### Exercise
What is wanted is every line below from the one with "ATOM 25 C CA" up to and including the one with "ATOM 69 O O", retyped exactly, pictures excluded, nothing else.
● ● ● ● ●
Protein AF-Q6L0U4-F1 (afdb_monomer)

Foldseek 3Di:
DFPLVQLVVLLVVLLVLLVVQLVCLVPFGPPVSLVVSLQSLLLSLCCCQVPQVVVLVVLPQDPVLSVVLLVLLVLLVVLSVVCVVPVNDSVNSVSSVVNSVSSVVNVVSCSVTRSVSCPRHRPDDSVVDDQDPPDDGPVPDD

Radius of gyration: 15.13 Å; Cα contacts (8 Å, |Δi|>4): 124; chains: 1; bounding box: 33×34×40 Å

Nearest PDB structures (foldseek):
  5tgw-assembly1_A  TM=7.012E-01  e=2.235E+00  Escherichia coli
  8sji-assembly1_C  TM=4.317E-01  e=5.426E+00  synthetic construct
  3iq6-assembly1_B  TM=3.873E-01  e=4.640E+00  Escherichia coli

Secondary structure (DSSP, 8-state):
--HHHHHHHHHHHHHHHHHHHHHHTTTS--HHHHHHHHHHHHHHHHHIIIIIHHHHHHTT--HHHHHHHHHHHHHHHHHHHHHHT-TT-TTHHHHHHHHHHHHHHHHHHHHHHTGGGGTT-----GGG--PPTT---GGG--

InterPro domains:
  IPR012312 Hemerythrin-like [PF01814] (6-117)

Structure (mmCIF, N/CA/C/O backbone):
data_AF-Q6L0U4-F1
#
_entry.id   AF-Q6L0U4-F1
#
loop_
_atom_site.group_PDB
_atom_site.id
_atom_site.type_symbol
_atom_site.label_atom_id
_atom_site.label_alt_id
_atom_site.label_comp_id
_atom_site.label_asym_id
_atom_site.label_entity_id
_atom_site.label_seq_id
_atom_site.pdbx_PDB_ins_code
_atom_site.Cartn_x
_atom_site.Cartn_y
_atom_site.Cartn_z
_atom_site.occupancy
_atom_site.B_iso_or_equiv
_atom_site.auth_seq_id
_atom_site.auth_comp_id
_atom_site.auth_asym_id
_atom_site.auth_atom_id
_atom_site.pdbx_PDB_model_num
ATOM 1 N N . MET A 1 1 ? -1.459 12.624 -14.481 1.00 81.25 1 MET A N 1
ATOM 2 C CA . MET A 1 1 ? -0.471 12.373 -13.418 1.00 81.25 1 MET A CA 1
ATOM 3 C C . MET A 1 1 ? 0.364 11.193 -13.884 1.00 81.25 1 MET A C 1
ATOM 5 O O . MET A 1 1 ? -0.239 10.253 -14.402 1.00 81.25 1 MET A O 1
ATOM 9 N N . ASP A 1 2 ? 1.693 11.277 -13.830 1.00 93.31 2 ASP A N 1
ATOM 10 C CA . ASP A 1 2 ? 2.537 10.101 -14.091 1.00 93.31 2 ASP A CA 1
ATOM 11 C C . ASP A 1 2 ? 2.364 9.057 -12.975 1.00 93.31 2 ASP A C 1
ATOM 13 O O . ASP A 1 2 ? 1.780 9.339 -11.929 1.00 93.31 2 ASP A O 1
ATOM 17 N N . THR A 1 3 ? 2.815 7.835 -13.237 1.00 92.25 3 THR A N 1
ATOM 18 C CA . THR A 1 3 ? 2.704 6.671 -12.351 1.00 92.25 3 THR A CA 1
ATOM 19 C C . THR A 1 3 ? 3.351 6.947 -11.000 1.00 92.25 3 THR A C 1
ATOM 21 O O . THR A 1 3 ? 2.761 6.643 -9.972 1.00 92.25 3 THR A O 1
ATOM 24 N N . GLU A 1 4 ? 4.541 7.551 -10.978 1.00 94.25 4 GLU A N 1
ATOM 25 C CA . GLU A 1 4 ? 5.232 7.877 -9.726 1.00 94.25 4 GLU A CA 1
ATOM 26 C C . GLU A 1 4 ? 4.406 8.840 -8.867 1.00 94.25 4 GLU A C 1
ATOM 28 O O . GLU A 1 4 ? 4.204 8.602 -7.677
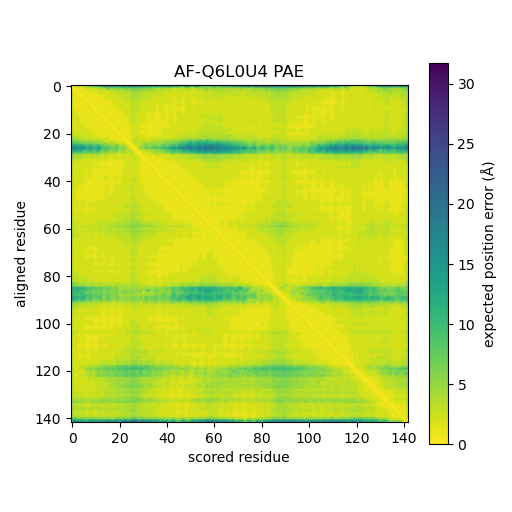 1.00 94.25 4 GLU A O 1
ATOM 33 N N . SER A 1 5 ? 3.900 9.912 -9.471 1.00 95.19 5 SER A N 1
ATOM 34 C CA . SER A 1 5 ? 3.082 10.907 -8.784 1.00 95.19 5 SER A CA 1
ATOM 35 C C . SER A 1 5 ? 1.754 10.319 -8.299 1.00 95.19 5 SER A C 1
ATOM 37 O O . SER A 1 5 ? 1.303 10.681 -7.215 1.00 95.19 5 SER A O 1
ATOM 39 N N . GLU A 1 6 ? 1.147 9.409 -9.069 1.00 95.00 6 GLU A N 1
ATOM 40 C CA . GLU A 1 6 ? -0.088 8.698 -8.707 1.00 95.00 6 GLU A CA 1
ATOM 41 C C . GLU A 1 6 ? 0.109 7.880 -7.427 1.00 95.00 6 GLU A C 1
ATOM 43 O O . GLU A 1 6 ? -0.622 8.057 -6.452 1.00 95.00 6 GLU A O 1
ATOM 48 N N . MET A 1 7 ? 1.150 7.047 -7.403 1.00 97.12 7 MET A N 1
ATOM 49 C CA . MET A 1 7 ? 1.440 6.162 -6.274 1.00 97.12 7 MET A CA 1
ATOM 50 C C . MET A 1 7 ? 1.849 6.947 -5.021 1.00 97.12 7 MET A C 1
ATOM 52 O O . MET A 1 7 ? 1.336 6.696 -3.932 1.00 97.12 7 MET A O 1
ATOM 56 N N . LYS A 1 8 ? 2.680 7.988 -5.177 1.00 97.25 8 LYS A N 1
ATOM 57 C CA . LYS A 1 8 ? 3.039 8.902 -4.077 1.00 97.25 8 LYS A CA 1
ATOM 58 C C . LYS A 1 8 ? 1.832 9.631 -3.497 1.00 97.25 8 LYS A C 1
ATOM 60 O O . LYS A 1 8 ? 1.761 9.860 -2.292 1.00 97.25 8 LYS A O 1
ATOM 65 N N . ASN A 1 9 ? 0.885 10.034 -4.341 1.00 96.94 9 ASN A N 1
ATOM 66 C CA . ASN A 1 9 ? -0.331 10.680 -3.865 1.00 96.94 9 ASN A CA 1
ATOM 67 C C . ASN A 1 9 ? -1.203 9.704 -3.054 1.00 96.94 9 ASN A C 1
ATOM 69 O O . ASN A 1 9 ? -1.755 10.101 -2.029 1.00 96.94 9 ASN A O 1
ATOM 73 N N . ASP A 1 10 ? -1.280 8.434 -3.460 1.00 97.62 10 ASP A N 1
ATOM 74 C CA . ASP A 1 10 ? -1.970 7.395 -2.685 1.00 97.62 10 ASP A CA 1
ATOM 75 C C . ASP A 1 10 ? -1.305 7.168 -1.312 1.00 97.62 10 ASP A C 1
ATOM 77 O O . ASP A 1 10 ? -2.016 7.113 -0.308 1.00 97.62 10 ASP A O 1
ATOM 81 N N . HIS A 1 11 ? 0.036 7.191 -1.224 1.00 98.19 11 HIS A N 1
ATOM 82 C CA . HIS A 1 11 ? 0.758 7.161 0.062 1.00 98.19 11 HIS A CA 1
ATOM 83 C C . HIS A 1 11 ? 0.312 8.277 1.009 1.00 98.19 11 HIS A C 1
ATOM 85 O O . HIS A 1 11 ? -0.024 8.017 2.165 1.00 98.19 11 HIS A O 1
ATOM 91 N N . VAL A 1 12 ? 0.274 9.521 0.517 1.00 97.88 12 VAL A N 1
ATOM 92 C CA . VAL A 1 12 ? -0.137 10.685 1.318 1.00 97.88 12 VAL A CA 1
ATOM 93 C C . VAL A 1 12 ? -1.573 10.523 1.815 1.00 97.88 12 VAL A C 1
ATOM 95 O O . VAL A 1 12 ? -1.848 10.754 2.993 1.00 97.88 12 VAL A O 1
ATOM 98 N N . ILE A 1 13 ? -2.485 10.094 0.939 1.00 97.81 13 ILE A N 1
ATOM 99 C CA . ILE A 1 13 ? -3.893 9.886 1.291 1.00 97.81 13 ILE A CA 1
ATOM 100 C C . ILE A 1 13 ? -4.025 8.820 2.386 1.00 97.81 13 ILE A C 1
ATOM 102 O O . ILE A 1 13 ? -4.701 9.055 3.392 1.00 97.81 13 ILE A O 1
ATOM 106 N N . VAL A 1 14 ? -3.363 7.673 2.227 1.00 97.75 14 VAL A N 1
ATOM 107 C CA . VAL A 1 14 ? -3.412 6.575 3.201 1.00 97.75 14 VAL A CA 1
ATOM 108 C C . VAL A 1 14 ? -2.810 6.993 4.546 1.00 97.75 14 VAL A C 1
ATOM 110 O O . VAL A 1 14 ? -3.424 6.737 5.585 1.00 97.75 14 VAL A O 1
ATOM 113 N N . ASP A 1 15 ? -1.673 7.693 4.555 1.00 97.50 15 ASP A N 1
ATOM 114 C CA . ASP A 1 15 ? -1.037 8.195 5.782 1.00 97.50 15 ASP A CA 1
ATOM 115 C C . ASP A 1 15 ? -1.944 9.174 6.551 1.00 97.50 15 ASP A C 1
ATOM 117 O O . ASP A 1 15 ? -2.070 9.101 7.784 1.00 97.50 15 ASP A O 1
ATOM 121 N N . GLU A 1 16 ? -2.627 10.075 5.839 1.00 97.62 16 GLU A N 1
ATOM 122 C CA . GLU A 1 16 ? -3.597 10.993 6.438 1.00 97.62 16 GLU A CA 1
ATOM 123 C C . GLU A 1 16 ? -4.807 10.253 7.018 1.00 97.62 16 GLU A C 1
ATOM 125 O O . GLU A 1 16 ? -5.268 10.573 8.119 1.00 97.62 16 GLU A O 1
ATOM 130 N N . MET A 1 17 ? -5.340 9.269 6.291 1.00 97.69 17 MET A N 1
ATOM 131 C CA . MET A 1 17 ? -6.488 8.480 6.737 1.00 97.69 17 MET A CA 1
ATOM 132 C C . MET A 1 17 ? -6.140 7.626 7.961 1.00 97.69 17 MET A C 1
ATOM 134 O O . MET A 1 17 ? -6.911 7.601 8.921 1.00 97.69 17 MET A O 1
ATOM 138 N N . LEU A 1 18 ? -4.965 6.992 7.987 1.00 96.38 18 LEU A N 1
ATOM 139 C CA . LEU A 1 18 ? -4.474 6.232 9.142 1.00 96.38 18 LEU A CA 1
ATOM 140 C C . LEU A 1 18 ? -4.297 7.122 10.378 1.00 96.38 18 LEU A C 1
ATOM 142 O O . LEU A 1 18 ? -4.655 6.720 11.488 1.00 96.38 18 LEU A O 1
ATOM 146 N N . SER A 1 19 ? -3.799 8.348 10.192 1.00 95.00 19 SER A N 1
ATOM 147 C CA . SER A 1 19 ? -3.665 9.330 11.275 1.00 95.00 19 SER A CA 1
ATOM 148 C C . SER A 1 19 ? -5.031 9.716 11.857 1.00 95.00 19 SER A C 1
ATOM 150 O O . SER A 1 19 ? -5.221 9.660 13.073 1.00 95.00 19 SER A O 1
ATOM 152 N N . LYS A 1 20 ? -6.019 10.005 10.999 1.00 94.81 20 LYS A N 1
ATOM 153 C CA . LYS A 1 20 ? -7.408 10.282 11.414 1.00 94.81 20 LYS A CA 1
ATOM 154 C C . LYS A 1 20 ? -8.047 9.082 12.121 1.00 94.81 20 LYS A C 1
ATOM 156 O O . LYS A 1 20 ? -8.728 9.246 13.135 1.00 94.81 20 LYS A O 1
ATOM 161 N N . LEU A 1 21 ? -7.799 7.864 11.631 1.00 93.88 21 LEU A N 1
ATOM 162 C CA . LEU A 1 21 ? -8.301 6.645 12.261 1.00 93.88 21 LEU A CA 1
ATOM 163 C C . LEU A 1 21 ? -7.737 6.491 13.679 1.00 93.88 21 LEU A C 1
ATOM 165 O O . LEU A 1 21 ? -8.507 6.231 14.604 1.00 93.88 21 LEU A O 1
ATOM 169 N N . LEU A 1 22 ? -6.431 6.710 13.874 1.00 92.69 22 LEU A N 1
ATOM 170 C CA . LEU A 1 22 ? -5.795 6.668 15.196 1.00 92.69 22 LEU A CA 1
● ● ● ● ●
### Result for this task
ATOM 25 C CA . GLU A 1 4 ? 5.232 7.877 -9.726 1.00 94.25 4 GLU A CA 1
ATOM 26 C C . GLU A 1 4 ? 4.406 8.840 -8.867 1.00 94.25 4 GLU A C 1
ATOM 28 O O . GLU A 1 4 ? 4.204 8.602 -7.677
 1.00 94.25 4 GLU A O 1
ATOM 33 N N . SER A 1 5 ? 3.900 9.912 -9.471 1.00 95.19 5 SER A N 1
ATOM 34 C CA . SER A 1 5 ? 3.082 10.907 -8.784 1.00 95.19 5 SER A CA 1
ATOM 35 C C . SER A 1 5 ? 1.754 10.319 -8.299 1.00 95.19 5 SER A C 1
ATOM 37 O O . SER A 1 5 ? 1.303 10.681 -7.215 1.00 95.19 5 SER A O 1
ATOM 39 N N . GLU A 1 6 ? 1.147 9.409 -9.069 1.00 95.00 6 GLU A N 1
ATOM 40 C CA . GLU A 1 6 ? -0.088 8.698 -8.707 1.00 95.00 6 GLU A CA 1
ATOM 41 C C . GLU A 1 6 ? 0.109 7.880 -7.427 1.00 95.00 6 GLU A C 1
ATOM 43 O O . GLU A 1 6 ? -0.622 8.057 -6.452 1.00 95.00 6 GLU A O 1
ATOM 48 N N . MET A 1 7 ? 1.150 7.047 -7.403 1.00 97.12 7 MET A N 1
ATOM 49 C CA . MET A 1 7 ? 1.440 6.162 -6.274 1.00 97.12 7 MET A CA 1
ATOM 50 C C . MET A 1 7 ? 1.849 6.947 -5.021 1.00 97.12 7 MET A C 1
ATOM 52 O O . MET A 1 7 ? 1.336 6.696 -3.932 1.00 97.12 7 MET A O 1
ATOM 56 N N . LYS A 1 8 ? 2.680 7.988 -5.177 1.00 97.25 8 LYS A N 1
ATOM 57 C CA . LYS A 1 8 ? 3.039 8.902 -4.077 1.00 97.25 8 LYS A CA 1
ATOM 58 C C . LYS A 1 8 ? 1.832 9.631 -3.497 1.00 97.25 8 LYS A C 1
ATOM 60 O O . LYS A 1 8 ? 1.761 9.860 -2.292 1.00 97.25 8 LYS A O 1
ATOM 65 N N . ASN A 1 9 ? 0.885 10.034 -4.341 1.00 96.94 9 ASN A N 1
ATOM 66 C CA . ASN A 1 9 ? -0.331 10.680 -3.865 1.00 96.94 9 ASN A CA 1
ATOM 67 C C . ASN A 1 9 ? -1.203 9.704 -3.054 1.00 96.94 9 ASN A C 1
ATOM 69 O O . ASN A 1 9 ? -1.755 10.101 -2.029 1.00 96.94 9 ASN A O 1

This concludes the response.